Testing uptime, response time, and other performance metrics in applications can take a few different shapes. One common technique is an approach known as synthetic monitoring. This form of performance monitoring doesn't rely on real users interacting with a service, and instead uses automated tools to mimic interactions. Then, the results are recorded and parsed just like other solutions.
Synthetic monitoring is often used for testing your own internal applications, but can it be used to check the performance of third-party services and APIs? In this article we'll explore synthetic monitoring, it's use cases, and how we can apply it to the full landscape of our services—including those we don't have control over.
What is synthetic performance monitoring?
Sometimes called active or directed monitoring, synthetic performance monitoring is a way to simulate the actions of users programmatically in order to test parts of an application or service. This might happen as part of an end-to-end or integrated testing suite, or on a schedule to ensure an application is working as expected.
The main difference between synthetic monitoring and what's known as "real user" or passive monitoring is the lack of actual end users. Because it doesn't rely on a user to perform an action, synthetic monitoring can test websites, web services, internal and third-party APIs, and even full task flows without any input from a user. This is particularly useful for identifying problems with lesser-used parts of an application.

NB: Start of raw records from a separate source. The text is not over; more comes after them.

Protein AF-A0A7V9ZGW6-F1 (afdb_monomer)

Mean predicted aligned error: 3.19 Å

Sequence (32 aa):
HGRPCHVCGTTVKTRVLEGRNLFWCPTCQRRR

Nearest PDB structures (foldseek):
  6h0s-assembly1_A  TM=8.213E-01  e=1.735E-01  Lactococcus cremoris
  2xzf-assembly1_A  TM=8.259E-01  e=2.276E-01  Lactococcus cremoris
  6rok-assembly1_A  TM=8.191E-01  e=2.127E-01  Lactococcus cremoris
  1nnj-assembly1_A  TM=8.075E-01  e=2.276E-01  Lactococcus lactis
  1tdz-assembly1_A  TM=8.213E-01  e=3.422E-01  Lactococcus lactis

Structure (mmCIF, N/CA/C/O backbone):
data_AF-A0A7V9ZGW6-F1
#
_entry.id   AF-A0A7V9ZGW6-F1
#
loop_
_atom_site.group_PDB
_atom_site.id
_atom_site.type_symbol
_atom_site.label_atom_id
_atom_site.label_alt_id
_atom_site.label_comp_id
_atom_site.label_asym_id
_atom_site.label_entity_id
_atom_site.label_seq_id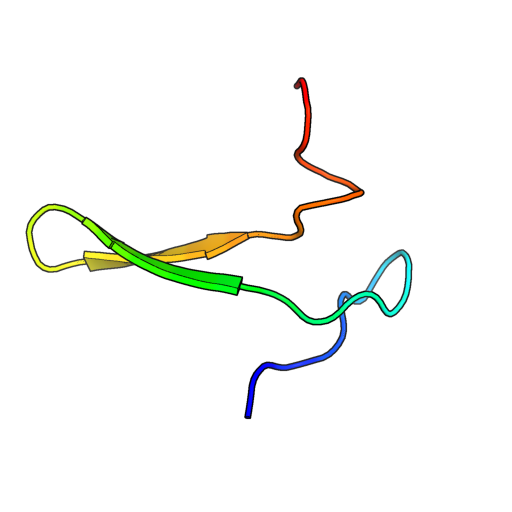
_atom_site.pdbx_PDB_ins_code
_atom_site.Cartn_x
_atom_site.Cartn_y
_atom_site.Cartn_z
_atom_site.occupancy
_atom_site.B_iso_or_equiv
_atom_site.auth_seq_id
_atom_site.auth_comp_id
_atom_site.auth_asym_id
_atom_site.auth_atom_id
_atom_site.pdbx_PDB_model_num
ATOM 1 N N . HIS A 1 1 ? -10.921 -5.626 -8.972 1.00 65.44 1 HIS A N 1
ATOM 2 C CA . HIS A 1 1 ? -11.106 -5.205 -7.566 1.00 65.44 1 HIS A CA 1
ATOM 3 C C . HIS A 1 1 ? -9.879 -5.615 -6.757 1.00 65.44 1 HIS A C 1
ATOM 5 O O . HIS A 1 1 ? -9.423 -6.739 -6.923 1.00 65.44 1 HIS A O 1
ATOM 11 N N . GLY A 1 2 ? -9.288 -4.703 -5.978 1.00 83.62 2 GLY A N 1
ATOM 12 C CA . GLY A 1 2 ? -8.105 -4.994 -5.155 1.00 83.62 2 GLY A CA 1
ATOM 13 C C . GLY A 1 2 ? -8.477 -5.731 -3.867 1.00 83.62 2 GLY A C 1
ATOM 14 O O . GLY A 1 2 ? -9.573 -5.535 -3.345 1.00 83.62 2 GLY A O 1
ATOM 15 N N . ARG A 1 3 ? -7.574 -6.574 -3.354 1.00 94.38 3 ARG A N 1
ATOM 16 C CA . ARG A 1 3 ? -7.767 -7.251 -2.062 1.00 94.38 3 ARG A CA 1
ATOM 17 C C . ARG A 1 3 ? -7.668 -6.254 -0.896 1.00 94.38 3 ARG A C 1
ATOM 19 O O . ARG A 1 3 ? -6.899 -5.292 -0.994 1.00 94.38 3 ARG A O 1
ATOM 26 N N . PRO A 1 4 ? -8.399 -6.474 0.209 1.00 97.25 4 PRO A N 1
ATOM 27 C CA . PRO A 1 4 ? -8.199 -5.702 1.429 1.00 97.25 4 PRO A CA 1
ATOM 28 C C . PRO A 1 4 ? -6.819 -6.002 2.031 1.00 97.25 4 PRO A C 1
ATOM 30 O O . PRO A 1 4 ? -6.330 -7.131 1.971 1.00 97.25 4 PRO A O 1
ATOM 33 N N . CYS A 1 5 ? -6.179 -4.989 2.614 1.00 97.50 5 CYS A N 1
ATOM 34 C CA . CYS A 1 5 ? -4.938 -5.154 3.360 1.00 97.50 5 CYS A CA 1
ATOM 35 C C . CYS A 1 5 ? -5.173 -6.041 4.589 1.00 97.50 5 CYS A C 1
ATOM 37 O O . CYS A 1 5 ? -6.085 -5.785 5.371 1.00 97.50 5 CYS A O 1
ATOM 39 N N . HIS A 1 6 ? -4.300 -7.022 4.810 1.00 96.12 6 HIS A N 1
ATOM 40 C CA . HIS A 1 6 ? -4.392 -7.937 5.954 1.00 96.12 6 HIS A CA 1
ATOM 41 C C . HIS A 1 6 ? -4.149 -7.272 7.319 1.00 96.12 6 HIS A C 1
ATOM 43 O O . HIS A 1 6 ? -4.420 -7.887 8.341 1.00 96.12 6 HIS A O 1
ATOM 49 N N . VAL A 1 7 ? -3.640 -6.035 7.339 1.00 97.12 7 VAL A N 1
ATOM 50 C CA . VAL A 1 7 ? -3.339 -5.294 8.575 1.00 97.12 7 VAL A CA 1
ATOM 51 C C . VAL A 1 7 ? -4.457 -4.315 8.927 1.00 97.12 7 VAL A C 1
ATOM 53 O O . VAL A 1 7 ? -4.946 -4.316 10.048 1.00 97.12 7 VAL A O 1
ATOM 56 N N . CYS A 1 8 ? -4.863 -3.465 7.979 1.00 97.19 8 CYS A N 1
ATOM 57 C CA . CYS A 1 8 ? -5.802 -2.366 8.242 1.00 97.19 8 CYS A CA 1
ATOM 58 C C . CYS A 1 8 ? -7.086 -2.411 7.401 1.00 97.19 8 CYS A C 1
ATOM 60 O O . CYS A 1 8 ? -7.866 -1.464 7.434 1.00 97.19 8 CYS A O 1
ATOM 62 N N . GLY A 1 9 ? -7.282 -3.435 6.566 1.00 97.00 9 GLY A N 1
ATOM 63 C CA . GLY A 1 9 ? -8.460 -3.570 5.700 1.00 97.00 9 GLY A CA 1
ATOM 64 C C . GLY A 1 9 ? -8.523 -2.609 4.505 1.00 97.00 9 GLY A C 1
ATOM 65 O O . GLY A 1 9 ? -9.319 -2.834 3.597 1.00 97.00 9 GLY A O 1
ATOM 66 N N . THR A 1 10 ? -7.666 -1.580 4.437 1.00 96.81 10 THR A N 1
ATOM 67 C CA . THR A 1 10 ? -7.620 -0.643 3.298 1.00 96.81 10 THR A CA 1
ATOM 68 C C . THR A 1 10 ? -7.356 -1.396 1.993 1.00 96.81 10 THR A C 1
ATOM 70 O O . THR A 1 10 ? -6.480 -2.259 1.943 1.00 96.81 10 THR A O 1
ATOM 73 N N . THR A 1 11 ? -8.074 -1.058 0.921 1.00 97.50 11 THR A N 1
ATOM 74 C CA . THR A 1 11 ? -7.878 -1.675 -0.397 1.00 97.50 11 THR A CA 1
ATOM 75 C C . THR A 1 11 ? -6.437 -1.506 -0.879 1.00 97.50 11 THR A C 1
ATOM 77 O O . THR A 1 11 ? -5.941 -0.384 -1.018 1.00 97.50 11 THR A O 1
ATOM 80 N N . VAL A 1 12 ? -5.772 -2.627 -1.167 1.00 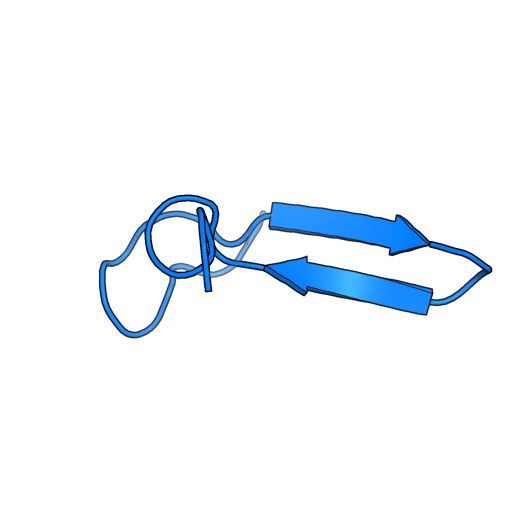96.94 12 VAL A N 1
ATOM 81 C CA . VAL A 1 12 ? -4.426 -2.645 -1.748 1.00 96.94 12 VAL A CA 1
ATOM 82 C C . VAL A 1 12 ? -4.480 -2.063 -3.157 1.00 96.94 12 VAL A C 1
ATOM 84 O O . VAL A 1 12 ? -5.305 -2.463 -3.984 1.00 96.94 12 VAL A O 1
ATOM 87 N N . LYS A 1 13 ? -3.582 -1.116 -3.435 1.00 95.50 13 LYS A N 1
ATOM 88 C CA . LYS A 1 13 ? -3.406 -0.539 -4.767 1.00 95.50 13 LY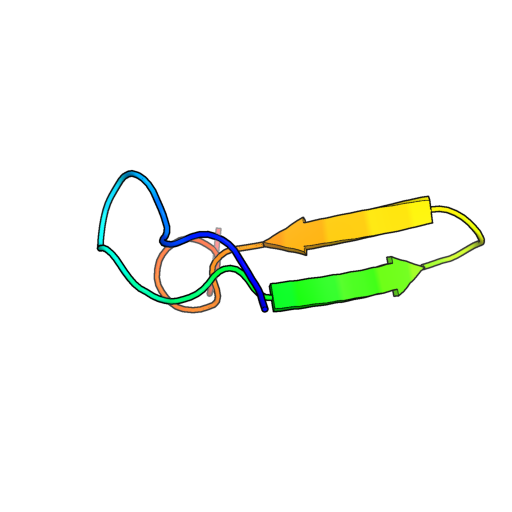S A CA 1
ATOM 89 C C . LYS A 1 13 ? -2.452 -1.395 -5.587 1.00 95.50 13 LYS A C 1
ATOM 91 O O . LYS A 1 13 ? -1.563 -2.047 -5.047 1.00 95.50 13 LYS A O 1
ATOM 96 N N . THR A 1 14 ? -2.669 -1.397 -6.897 1.00 96.12 14 THR A N 1
ATOM 97 C CA . THR A 1 14 ? -1.815 -2.075 -7.875 1.00 96.12 14 THR A CA 1
ATOM 98 C C . THR A 1 14 ? -1.399 -1.078 -8.948 1.00 96.12 14 THR A C 1
ATOM 100 O O . THR A 1 14 ? -2.213 -0.254 -9.365 1.00 96.12 14 THR A O 1
ATOM 103 N N . ARG A 1 15 ? -0.143 -1.136 -9.389 1.00 94.94 15 ARG A N 1
ATOM 104 C CA . ARG A 1 15 ? 0.385 -0.355 -10.515 1.00 94.94 15 ARG A CA 1
ATOM 105 C C . ARG A 1 15 ? 1.462 -1.172 -11.210 1.00 94.94 15 ARG A C 1
ATOM 107 O O . ARG A 1 15 ? 2.239 -1.837 -10.537 1.00 94.94 15 ARG A O 1
ATOM 114 N N . VAL A 1 16 ? 1.540 -1.087 -12.532 1.00 95.94 16 VAL A N 1
ATOM 115 C CA . VAL A 1 16 ? 2.666 -1.659 -13.276 1.00 95.94 16 VAL A CA 1
ATOM 116 C C . VAL A 1 16 ? 3.853 -0.692 -13.226 1.00 95.94 16 VAL A C 1
ATOM 118 O O . VAL A 1 16 ? 3.702 0.484 -13.561 1.00 95.94 16 VAL A O 1
ATOM 121 N N . LEU A 1 17 ? 5.019 -1.182 -12.808 1.00 95.25 17 LEU A N 1
ATOM 122 C CA . LEU A 1 17 ? 6.299 -0.475 -12.820 1.00 95.25 17 LEU A CA 1
ATOM 123 C C . LEU A 1 17 ? 7.327 -1.359 -13.529 1.00 95.25 17 LEU A C 1
ATOM 125 O O . LEU A 1 17 ? 7.560 -2.482 -13.090 1.00 95.25 17 LEU A O 1
ATOM 129 N N . GLU A 1 18 ? 7.884 -0.878 -14.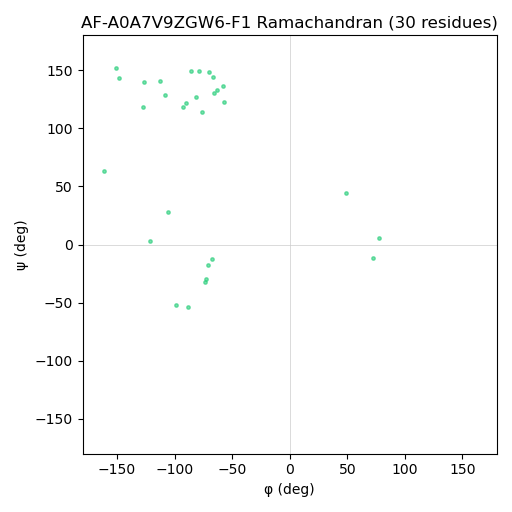642 1.00 96.06 18 GLU A N 1
ATOM 130 C CA . GLU A 1 18 ? 8.894 -1.601 -15.438 1.00 96.06 18 GLU A CA 1
ATOM 131 C C . GLU A 1 18 ? 8.496 -3.059 -15.753 1.00 96.06 18 GLU A C 1
ATOM 133 O O . GLU A 1 18 ? 9.263 -4.003 -15.585 1.00 96.06 18 GLU A O 1
ATOM 138 N N . GLY A 1 19 ? 7.237 -3.260 -16.156 1.00 95.75 19 GLY A N 1
ATOM 139 C CA . GLY A 1 19 ? 6.700 -4.583 -16.494 1.00 95.75 19 GLY A CA 1
ATOM 140 C C . GLY A 1 19 ? 6.347 -5.472 -15.296 1.00 95.75 19 GLY A C 1
ATOM 141 O O . GLY A 1 19 ? 5.947 -6.618 -15.486 1.00 95.75 19 GLY A O 1
ATOM 142 N N . ARG A 1 20 ? 6.443 -4.968 -14.059 1.00 97.06 20 ARG A N 1
ATOM 143 C CA . ARG A 1 20 ? 6.087 -5.701 -12.835 1.00 97.06 20 ARG A CA 1
ATOM 144 C C . ARG A 1 20 ? 4.866 -5.100 -12.154 1.00 97.06 20 ARG A C 1
ATOM 146 O O . ARG A 1 20 ? 4.742 -3.885 -12.049 1.00 97.06 20 ARG A O 1
ATOM 153 N N . ASN A 1 21 ? 3.985 -5.949 -11.629 1.00 94.62 21 ASN A N 1
ATOM 154 C CA . ASN A 1 21 ? 2.891 -5.497 -10.773 1.00 94.62 21 ASN A CA 1
ATOM 155 C C . ASN A 1 21 ? 3.425 -5.156 -9.379 1.00 94.62 21 ASN A C 1
ATOM 157 O O . ASN A 1 21 ? 3.862 -6.032 -8.636 1.00 94.62 21 ASN A O 1
ATOM 161 N N . LEU A 1 22 ? 3.356 -3.880 -9.021 1.00 94.88 22 LEU A N 1
ATOM 162 C CA . LEU A 1 22 ? 3.587 -3.395 -7.672 1.00 94.88 22 LEU A CA 1
ATOM 163 C C . LEU A 1 22 ? 2.260 -3.389 -6.915 1.00 94.88 22 LEU A C 1
ATOM 165 O O . LEU A 1 22 ? 1.324 -2.694 -7.311 1.00 94.88 22 LEU A O 1
ATOM 169 N N . PHE A 1 23 ? 2.206 -4.119 -5.805 1.00 95.25 23 PHE A N 1
ATOM 170 C CA . PHE A 1 23 ? 1.085 -4.121 -4.869 1.00 95.25 23 PHE A CA 1
ATOM 171 C C . PHE A 1 23 ? 1.500 -3.405 -3.585 1.00 95.25 23 PHE A C 1
ATOM 173 O O . PHE A 1 23 ? 2.536 -3.735 -3.010 1.00 95.25 23 PHE A O 1
ATOM 180 N N . TRP A 1 24 ? 0.711 -2.432 -3.124 1.00 95.38 24 TRP A N 1
ATOM 181 C CA . TRP A 1 24 ? 1.008 -1.735 -1.870 1.00 95.38 24 TRP A CA 1
ATOM 182 C C . TRP A 1 24 ? 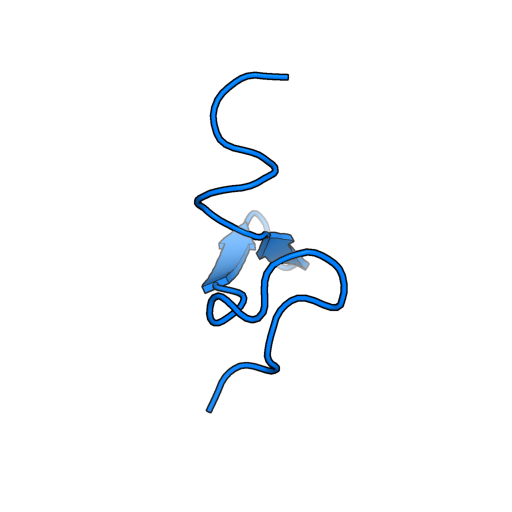-0.243 -1.214 -1.159 1.00 95.38 24 TRP A C 1
ATOM 184 O O . TRP A 1 24 ? -1.259 -0.876 -1.773 1.00 95.38 24 TRP A O 1
ATOM 194 N N . CYS A 1 25 ? -0.157 -1.118 0.164 1.00 97.25 25 CYS A N 1
ATOM 195 C CA . CYS A 1 25 ? -1.169 -0.493 1.004 1.00 97.25 25 CYS A CA 1
ATOM 196 C C . CYS A 1 25 ? -0.835 0.997 1.226 1.00 97.25 25 CYS A C 1
ATOM 198 O O . CYS A 1 25 ? 0.199 1.297 1.826 1.00 97.25 25 CYS A O 1
ATOM 200 N N . PRO A 1 26 ? -1.680 1.956 0.795 1.00 95.50 26 PRO A N 1
ATOM 201 C CA . PRO A 1 26 ? -1.356 3.385 0.871 1.00 95.50 26 PRO A CA 1
ATOM 202 C C . PRO A 1 26 ? -1.370 3.957 2.297 1.00 95.50 26 PRO A C 1
ATOM 204 O O . PRO A 1 26 ? -0.843 5.044 2.521 1.00 95.50 26 PRO A O 1
ATOM 207 N N . THR A 1 27 ? -1.989 3.260 3.250 1.00 96.06 27 THR A N 1
ATOM 208 C CA . THR A 1 27 ? -2.025 3.628 4.671 1.00 96.06 27 THR A CA 1
ATOM 209 C C . THR A 1 27 ? -0.827 3.042 5.413 1.00 96.06 27 THR A C 1
ATOM 211 O O . THR A 1 27 ? -0.064 3.796 6.009 1.00 96.06 27 THR A O 1
ATOM 214 N N . CYS A 1 28 ? -0.598 1.728 5.322 1.00 96.56 28 CYS A N 1
ATOM 215 C CA . CYS A 1 28 ? 0.501 1.064 6.036 1.00 96.56 28 CYS A CA 1
ATOM 216 C C . CYS A 1 28 ? 1.897 1.346 5.449 1.00 96.56 28 CYS A C 1
ATOM 218 O O . CYS A 1 28 ? 2.866 1.372 6.197 1.00 96.56 28 CYS A O 1
ATOM 220 N N . GLN A 1 29 ? 2.027 1.549 4.131 1.00 95.19 29 GLN A N 1
ATOM 221 C CA . GLN A 1 29 ? 3.323 1.7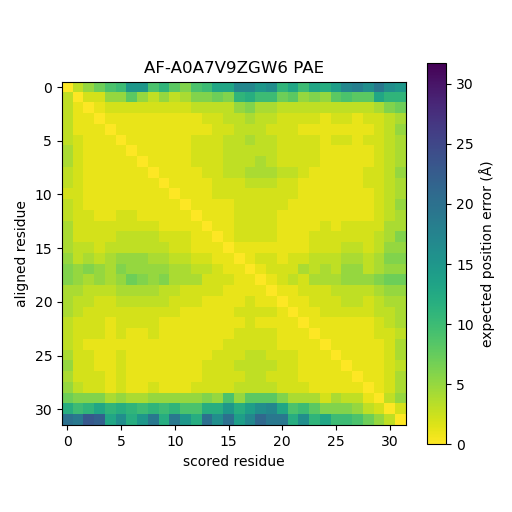32 3.448 1.00 95.19 29 GLN A CA 1
ATOM 222 C C . GLN A 1 29 ? 3.572 3.193 3.034 1.00 95.19 29 GLN A C 1
ATOM 224 O O . GLN A 1 29 ? 4.246 3.455 2.043 1.00 95.19 29 GLN A O 1
ATOM 229 N N . ARG A 1 30 ? 2.993 4.168 3.752 1.00 89.88 30 ARG A N 1
ATOM 230 C CA . ARG A 1 30 ? 3.006 5.582 3.338 1.00 89.88 30 ARG A CA 1
ATOM 231 C C . ARG A 1 30 ? 4.366 6.269 3.501 1.00 89.88 30 ARG A C 1
ATOM 233 O O . ARG A 1 30 ? 4.631 7.201 2.751 1.00 89.88 30 ARG A O 1
ATOM 240 N N . ARG A 1 31 ? 5.186 5.849 4.473 1.00 78.00 31 ARG A N 1
ATOM 241 C CA . ARG A 1 31 ? 6.516 6.413 4.795 1.00 78.00 31 ARG A CA 1
ATOM 242 C C . ARG A 1 31 ? 7.349 5.430 5.628 1.00 78.00 31 ARG A C 1
ATOM 244 O O . ARG A 1 31 ? 7.622 5.703 6.794 1.00 78.00 31 ARG A O 1
ATOM 251 N N . ARG A 1 32 ? 7.674 4.268 5.069 1.00 59.72 32 ARG A N 1
ATOM 252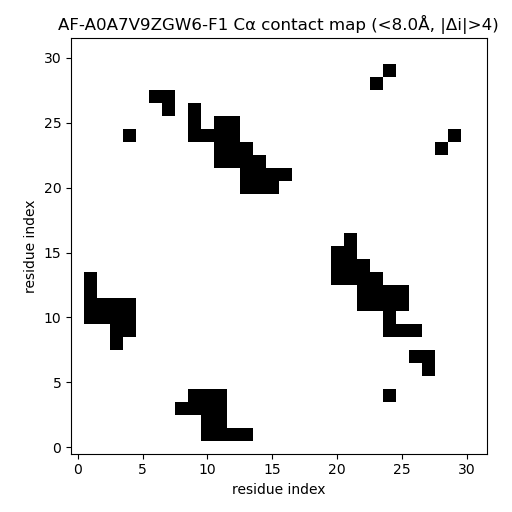 C 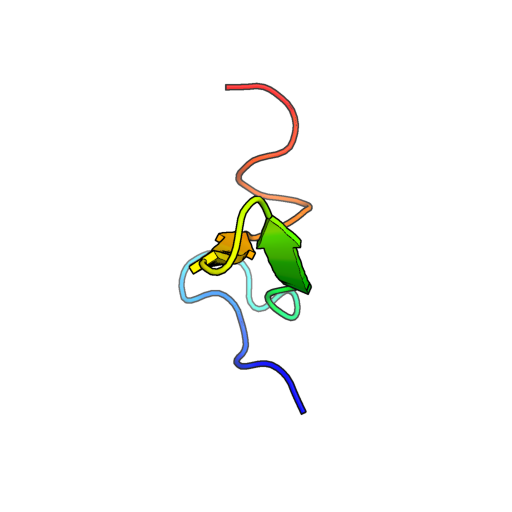CA . ARG A 1 32 ? 8.751 3.450 5.638 1.00 59.72 32 ARG A CA 1
ATOM 253 C C . ARG A 1 32 ? 10.052 3.780 4.931 1.00 59.72 32 ARG A C 1
ATOM 255 O O . ARG A 1 32 ? 9.959 4.082 3.721 1.00 59.72 32 ARG A O 1
#

Radius of gyration: 9.87 Å; Cα contacts (8 Å, |Δi|>4): 41; chains: 1; bounding box: 20×14×25 Å

Secondary structure (DSSP, 8-state):
-PPBPTTT-PBPEEEEETTEEEEE-TTTTS--

pLDDT: mean 92.87, std 8.79, range [59.72, 97.5]

Foldseek 3Di:
DAAQDPPPRAGWDWDDDPNDIDTGHCVPVVDD

Solvent-accessible surface area (backbone atoms only — not comparable to full-atom values): 2180 Å² total; per-residue (Å²): 135,61,59,58,32,94,84,78,55,51,62,29,44,75,47,78,54,97,93,35,83,45,74,47,39,75,76,85,63,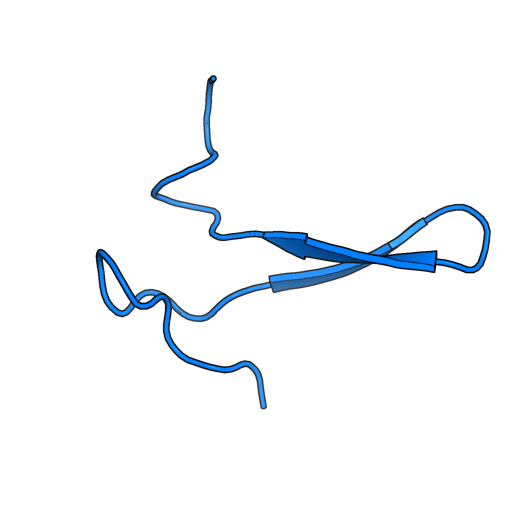64,83,123

The common use-cases and benefits
There are a variety of situations where synthetic monitoring can be beneficial. Not only can it allow you to simulate many of the situations your customers may experience, but it also allows you to measure performance in ways that are more consistently reliable than real-user monitoring. Let's look at a few of them.
Very common and low effort, uptime testing is a common use case. By hitting specific servers, endpoints, or URLs on a regular basis, you can automate the process of ensuring that a service is up and running.
Allows for easy benchmarking
Because synthetic monitoring isn't affected by the variability of user connections and hardware, you can generate a more accurate baseline of what normal performance looks like. This allows you to benchmark services with the same set of constants. The performance information in this situation is particularly useful for comparing resources, perhaps across different regions, or even for comparing different third-party service providers.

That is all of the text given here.